In January 1945, the Westminster superintendent reported to the board that he had met with Mendez and Marcus. The minutes reveal that the "problem of the complaint from the Mexican-speaking peoples was discussed at length." Board members deferred making any decision. Ironically, during this meeting they voted in favor of the resolution to allow Japanese American children to attend the Main Street School. Given the recalcitrance of local boards, the Mendez and four other families filed suit against Westminster, Garden Grove, Santa Ana, and El Modena school districts on behalf of their children and 5,000 others in March of 1945.

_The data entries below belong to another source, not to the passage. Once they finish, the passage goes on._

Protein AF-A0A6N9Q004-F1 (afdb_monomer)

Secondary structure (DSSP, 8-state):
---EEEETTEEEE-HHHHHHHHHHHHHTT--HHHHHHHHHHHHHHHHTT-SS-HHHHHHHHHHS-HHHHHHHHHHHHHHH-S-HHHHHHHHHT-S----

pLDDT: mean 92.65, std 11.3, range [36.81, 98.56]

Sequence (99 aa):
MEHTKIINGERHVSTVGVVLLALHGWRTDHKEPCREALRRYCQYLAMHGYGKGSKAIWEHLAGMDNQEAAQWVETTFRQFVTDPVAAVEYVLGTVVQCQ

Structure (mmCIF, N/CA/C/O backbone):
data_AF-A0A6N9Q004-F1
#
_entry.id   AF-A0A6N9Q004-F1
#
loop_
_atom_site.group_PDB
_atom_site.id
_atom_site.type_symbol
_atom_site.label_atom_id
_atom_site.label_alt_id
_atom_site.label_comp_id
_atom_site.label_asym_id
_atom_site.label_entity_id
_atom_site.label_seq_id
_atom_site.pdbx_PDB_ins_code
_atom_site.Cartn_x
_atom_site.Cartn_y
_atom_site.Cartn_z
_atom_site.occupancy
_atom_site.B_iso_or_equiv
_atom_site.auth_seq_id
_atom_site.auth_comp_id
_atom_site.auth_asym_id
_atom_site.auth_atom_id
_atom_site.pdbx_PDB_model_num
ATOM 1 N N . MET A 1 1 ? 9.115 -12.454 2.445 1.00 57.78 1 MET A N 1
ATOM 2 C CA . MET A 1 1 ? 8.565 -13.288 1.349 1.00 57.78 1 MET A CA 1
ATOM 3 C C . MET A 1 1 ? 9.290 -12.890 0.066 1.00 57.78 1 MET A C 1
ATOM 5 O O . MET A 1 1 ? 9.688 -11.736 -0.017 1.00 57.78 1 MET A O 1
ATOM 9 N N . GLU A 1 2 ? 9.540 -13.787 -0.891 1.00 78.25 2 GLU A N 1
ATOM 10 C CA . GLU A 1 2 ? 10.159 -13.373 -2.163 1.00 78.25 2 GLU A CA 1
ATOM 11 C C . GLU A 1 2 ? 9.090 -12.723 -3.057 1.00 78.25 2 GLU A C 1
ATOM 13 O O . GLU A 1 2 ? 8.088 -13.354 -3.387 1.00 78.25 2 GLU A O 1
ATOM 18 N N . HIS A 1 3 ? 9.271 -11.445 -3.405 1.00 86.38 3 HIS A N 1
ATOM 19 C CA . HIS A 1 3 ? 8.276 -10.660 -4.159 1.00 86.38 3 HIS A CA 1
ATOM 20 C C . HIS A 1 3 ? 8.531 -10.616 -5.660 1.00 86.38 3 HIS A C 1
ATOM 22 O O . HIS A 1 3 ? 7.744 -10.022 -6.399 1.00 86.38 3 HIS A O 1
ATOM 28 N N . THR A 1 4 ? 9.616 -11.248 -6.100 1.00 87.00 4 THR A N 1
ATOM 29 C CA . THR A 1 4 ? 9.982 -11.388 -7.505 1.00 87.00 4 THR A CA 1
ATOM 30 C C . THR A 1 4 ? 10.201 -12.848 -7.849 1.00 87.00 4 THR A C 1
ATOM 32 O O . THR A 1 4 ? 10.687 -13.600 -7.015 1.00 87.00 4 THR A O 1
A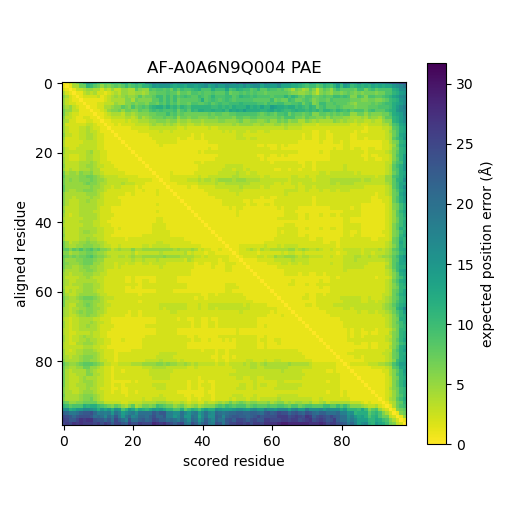TOM 35 N N . LYS A 1 5 ? 9.898 -13.246 -9.083 1.00 88.94 5 LYS A N 1
ATOM 36 C CA . LYS A 1 5 ? 10.191 -14.593 -9.585 1.00 88.94 5 LYS A CA 1
ATOM 37 C C . LYS A 1 5 ? 10.636 -14.521 -11.039 1.00 88.94 5 LYS A C 1
ATOM 39 O O . LYS A 1 5 ? 10.127 -13.691 -11.784 1.00 88.94 5 LYS A O 1
ATOM 44 N N . ILE A 1 6 ? 11.556 -15.395 -11.444 1.00 89.62 6 ILE A N 1
ATOM 45 C CA . ILE A 1 6 ? 11.898 -15.577 -12.859 1.00 89.62 6 ILE A CA 1
ATOM 46 C C . ILE A 1 6 ? 10.975 -16.642 -13.465 1.00 89.62 6 ILE A C 1
ATOM 48 O O . ILE A 1 6 ? 10.901 -17.758 -12.945 1.00 89.62 6 ILE A O 1
ATOM 52 N N . ILE A 1 7 ? 10.268 -16.309 -14.545 1.00 88.06 7 ILE A N 1
ATOM 53 C CA . ILE A 1 7 ? 9.420 -17.231 -15.318 1.00 88.06 7 ILE A CA 1
ATOM 54 C C . ILE 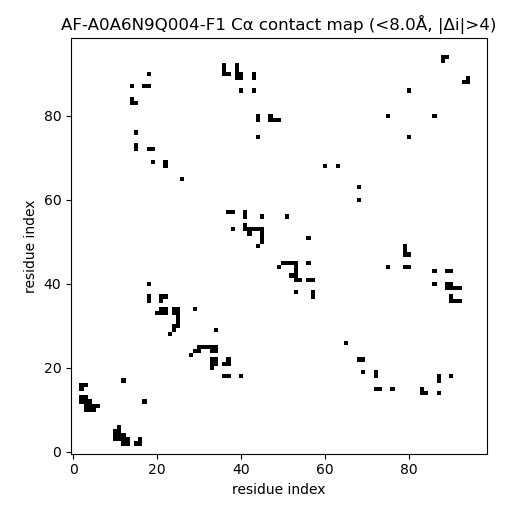A 1 7 ? 9.809 -17.062 -16.786 1.00 88.06 7 ILE A C 1
ATOM 56 O O . ILE A 1 7 ? 9.811 -15.951 -17.294 1.00 88.06 7 ILE A O 1
ATOM 60 N N . ASN A 1 8 ? 10.204 -18.147 -17.457 1.00 90.81 8 ASN A N 1
ATOM 61 C CA . ASN A 1 8 ? 10.637 -18.125 -18.864 1.00 90.81 8 ASN A CA 1
ATOM 62 C C . ASN A 1 8 ? 11.734 -17.084 -19.189 1.00 90.81 8 ASN A C 1
ATOM 64 O O . ASN A 1 8 ? 11.797 -16.569 -20.298 1.00 90.81 8 ASN A O 1
ATOM 68 N N . GLY A 1 9 ? 12.608 -16.776 -18.225 1.00 92.00 9 GLY A N 1
ATOM 69 C CA . GLY A 1 9 ? 13.671 -15.774 -18.377 1.00 92.00 9 GLY A CA 1
ATOM 70 C C . GLY A 1 9 ? 13.249 -14.333 -18.066 1.00 92.00 9 GLY A C 1
ATOM 71 O O . GLY A 1 9 ? 14.111 -13.461 -17.985 1.00 92.00 9 GLY A O 1
ATOM 72 N N . GLU A 1 10 ? 11.966 -14.079 -17.809 1.00 88.88 10 GLU A N 1
ATOM 73 C CA . GLU A 1 10 ? 11.443 -12.764 -17.438 1.00 88.88 10 GLU A CA 1
ATOM 74 C C . GLU A 1 10 ? 11.300 -12.625 -15.920 1.00 88.88 10 GLU A C 1
ATOM 76 O O . GLU A 1 10 ? 10.944 -13.574 -15.219 1.00 88.88 10 GLU A O 1
ATOM 81 N N . ARG A 1 11 ? 11.582 -11.429 -15.385 1.00 88.69 11 ARG A N 1
ATOM 82 C CA . ARG A 1 11 ? 11.391 -11.118 -13.962 1.00 88.69 11 ARG A CA 1
ATOM 83 C C . ARG A 1 11 ? 9.976 -10.597 -13.740 1.00 88.69 11 ARG A C 1
ATOM 85 O O . ARG A 1 11 ? 9.648 -9.487 -14.143 1.00 88.69 11 ARG A O 1
ATOM 92 N N . HIS A 1 12 ? 9.183 -11.362 -13.008 1.00 89.12 12 HIS A N 1
ATOM 93 C CA . HIS A 1 12 ? 7.840 -10.988 -12.587 1.00 89.12 12 HIS A CA 1
ATOM 94 C C . HIS A 1 12 ? 7.852 -10.455 -11.161 1.00 89.12 12 HIS A C 1
ATOM 96 O O . HIS A 1 12 ? 8.673 -10.863 -10.336 1.00 89.12 12 HIS A O 1
ATOM 102 N N . VAL A 1 13 ? 6.908 -9.566 -10.875 1.00 92.25 13 VAL A N 1
ATOM 103 C CA . VAL A 1 13 ? 6.677 -8.970 -9.560 1.00 92.25 13 VAL A CA 1
ATOM 104 C C . VAL A 1 13 ? 5.306 -9.423 -9.071 1.00 92.25 13 VAL A C 1
ATOM 106 O O . VAL A 1 13 ? 4.334 -9.396 -9.823 1.00 92.25 13 VAL A O 1
ATOM 109 N N . SER A 1 14 ? 5.231 -9.869 -7.820 1.00 94.19 14 SER A N 1
ATOM 110 C CA . SER A 1 14 ? 3.953 -10.192 -7.177 1.00 94.19 14 SER A CA 1
ATOM 111 C C . SER A 1 14 ? 3.110 -8.932 -6.955 1.00 94.19 14 SER A C 1
ATOM 113 O O . SER A 1 14 ? 3.634 -7.824 -6.901 1.00 94.19 14 SER A O 1
ATOM 115 N N . THR A 1 15 ? 1.806 -9.083 -6.752 1.00 95.00 15 THR A N 1
ATOM 116 C CA . THR A 1 15 ? 0.891 -7.952 -6.521 1.00 95.00 15 THR A CA 1
ATOM 117 C C . THR A 1 15 ? 1.277 -7.103 -5.305 1.00 95.00 15 THR A C 1
ATOM 119 O O . THR A 1 15 ? 1.373 -5.883 -5.410 1.00 95.00 15 THR A O 1
ATOM 122 N N . VAL A 1 16 ? 1.614 -7.728 -4.172 1.00 96.44 16 VAL A N 1
ATOM 123 C CA . VAL A 1 16 ? 2.177 -7.018 -3.006 1.00 96.44 16 VAL A CA 1
ATOM 124 C C . VAL A 1 16 ? 3.537 -6.383 -3.329 1.00 96.44 16 VAL A C 1
ATOM 126 O O . VAL A 1 16 ? 3.835 -5.274 -2.887 1.00 96.44 16 VAL A O 1
ATOM 129 N N . GLY A 1 17 ? 4.335 -7.038 -4.176 1.00 96.56 17 GLY A N 1
ATOM 130 C CA . GLY A 1 17 ? 5.591 -6.510 -4.698 1.00 96.56 17 GLY A CA 1
ATOM 131 C C . GLY A 1 17 ? 5.423 -5.201 -5.470 1.00 96.56 17 GLY A C 1
ATOM 132 O O . GLY A 1 17 ? 6.289 -4.338 -5.370 1.00 96.56 17 GLY A O 1
ATOM 133 N N . VAL A 1 18 ? 4.303 -4.995 -6.171 1.00 96.12 18 VAL A N 1
ATOM 134 C CA . VAL A 1 18 ? 4.006 -3.716 -6.845 1.00 96.12 18 VAL A CA 1
ATOM 135 C C . VAL A 1 18 ? 3.857 -2.582 -5.828 1.00 96.12 18 VAL A C 1
ATOM 137 O O . VAL A 1 18 ? 4.425 -1.505 -6.015 1.00 96.12 18 VAL A O 1
ATOM 140 N N . VAL A 1 19 ? 3.162 -2.827 -4.713 1.00 97.81 19 VAL A N 1
ATOM 141 C CA . VAL A 1 19 ? 3.006 -1.834 -3.634 1.00 97.81 19 VAL A CA 1
ATOM 142 C C . VAL A 1 19 ? 4.351 -1.549 -2.958 1.00 97.81 19 VAL A C 1
ATOM 144 O O . VAL A 1 19 ? 4.671 -0.395 -2.674 1.00 97.81 19 VAL A O 1
ATOM 147 N N . LEU A 1 20 ? 5.185 -2.574 -2.764 1.00 97.31 20 LEU A N 1
ATOM 148 C CA . LEU A 1 20 ? 6.540 -2.417 -2.224 1.00 97.31 20 LEU A CA 1
ATOM 149 C C . LEU A 1 20 ? 7.478 -1.669 -3.185 1.00 97.31 20 LEU A C 1
ATOM 151 O O . LEU A 1 20 ? 8.299 -0.869 -2.737 1.00 97.31 20 LEU A O 1
ATOM 155 N N . LEU A 1 21 ? 7.338 -1.859 -4.499 1.00 96.06 21 LEU A N 1
ATOM 156 C CA . LEU A 1 21 ? 8.059 -1.062 -5.493 1.00 96.06 21 LEU A CA 1
ATOM 157 C C . LEU A 1 21 ? 7.629 0.406 -5.455 1.00 96.06 21 LEU A C 1
ATOM 159 O O . LEU A 1 21 ? 8.484 1.285 -5.551 1.00 96.06 21 LEU A O 1
ATOM 163 N N . ALA A 1 22 ? 6.338 0.688 -5.263 1.00 97.44 22 ALA A N 1
ATOM 164 C CA . ALA A 1 22 ? 5.869 2.054 -5.041 1.00 97.44 22 ALA A CA 1
ATOM 165 C C . ALA A 1 22 ? 6.442 2.642 -3.737 1.00 97.44 22 ALA A C 1
ATOM 167 O O . ALA A 1 22 ? 6.904 3.783 -3.727 1.00 97.44 22 ALA A O 1
ATOM 168 N N . LEU A 1 23 ? 6.504 1.860 -2.655 1.00 97.69 23 LEU A N 1
ATOM 169 C CA . LEU A 1 23 ? 7.159 2.277 -1.411 1.00 97.69 23 LEU A CA 1
ATOM 170 C C . LEU A 1 23 ? 8.622 2.665 -1.651 1.00 97.69 23 LEU A C 1
ATOM 172 O O . LEU A 1 23 ? 9.036 3.761 -1.269 1.00 97.69 23 LEU A O 1
ATOM 176 N N . HIS A 1 24 ? 9.379 1.809 -2.336 1.00 96.19 24 HIS A N 1
ATOM 177 C CA . HIS A 1 24 ? 10.779 2.070 -2.659 1.00 96.19 24 HIS A CA 1
ATOM 178 C C . HIS A 1 24 ? 10.952 3.296 -3.568 1.00 96.19 24 HIS A C 1
ATOM 180 O O . HIS A 1 24 ? 11.726 4.195 -3.247 1.00 96.19 24 HIS A O 1
ATOM 186 N N . GLY A 1 25 ? 10.185 3.388 -4.658 1.00 96.81 25 GLY A N 1
ATOM 187 C CA . GLY A 1 25 ? 10.266 4.510 -5.595 1.00 96.81 25 GLY A CA 1
ATOM 188 C C . GLY A 1 25 ? 9.913 5.857 -4.958 1.00 96.81 25 GLY A C 1
ATOM 189 O O . GLY A 1 25 ? 10.493 6.880 -5.317 1.00 96.81 25 GLY A O 1
ATOM 190 N N . TRP A 1 26 ? 9.009 5.880 -3.976 1.00 97.62 26 TRP A N 1
ATOM 191 C CA . TRP A 1 26 ? 8.740 7.094 -3.207 1.00 97.62 26 TRP A CA 1
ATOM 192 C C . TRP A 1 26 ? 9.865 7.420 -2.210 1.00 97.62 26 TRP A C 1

During the trial, superintendents echoed the stereotypical image of Mexicans. The Garden Grove superintendent declared, "Mexicans are inferior in personal hygiene, ability, and in their economic outlook. Youngsters need separate schools because of their lack of English proficiency." He recited a laundry list of hygienic deficiencies peculiar to Mexican children that warranted, in part, their segregation. The deficiencies included, "lice, impetigo, tuberculosis, generally dirty hands, face, neck and ears."
When David Marcus asked if all children were dirty, the superintendent answered; "No, sir." Marcus pushed the issue; "Do you keep a record of dirty hands and face?" "No" was the response.
Marcus devised a twofold strategy. He questioned the constitutionality of educational segregation and called in expert witnesses, social scientists who challenged these assumptions about Mexican American children and the supposed need for separate schools. Fourteen-year-old Carol Torres took the stand to counter claims that Mexican children did not speak English. The testimony of Felicitas Mendez summed up her family's beliefs simply: "We always tell our children they are Americans."
Taking almost a year to make a decision, Judge Paul McCormick ruled that segregation of Mexican youngsters found no justification in the laws of California, and furthermore was a clear denial of the equal protection clause of the Fourteenth Amendment. The school district appealed the decision, partly on states' rights strategy, arguing the federal court had no jurisdiction in the matter.
Mendez v. Westminster assumes national significance through its tangible connections to Brown v. Board of Education in four related areas beyond NAACP counsel Thurgood Marshall's amicus curiae brief. First, the Mendez case influenced a shift in the NAACP legal strategy to include social science arguments. Second, Judge McCormick relied not just on legal precedent but on social science and education research. Third, it was the first time a federal court had concluded "that the segregation of Mexican Americans in public schools was a violation of the state law" and unconstitutional under the Fourteenth Amendment because of denial of due process and equal protection. Last, as the direct result of the Mendez case, the California legislature passed the Anderson Bill (1947), a measure that repealed all California school codes mandating segregation and was signed into law by Earl Warren, who was then governor of California.
Mendez v. Westminster was certainly a crucial case in the multiple struggles for school desegregation, in that it forecast the rationale of the Warren Court in Brown v. Board of Education. The courage of individual parents, like the Mendezes, and the collective strength of civil rights organizations, like LULAC, are part of a continuing national story in claiming educational equity for all of our nation's children.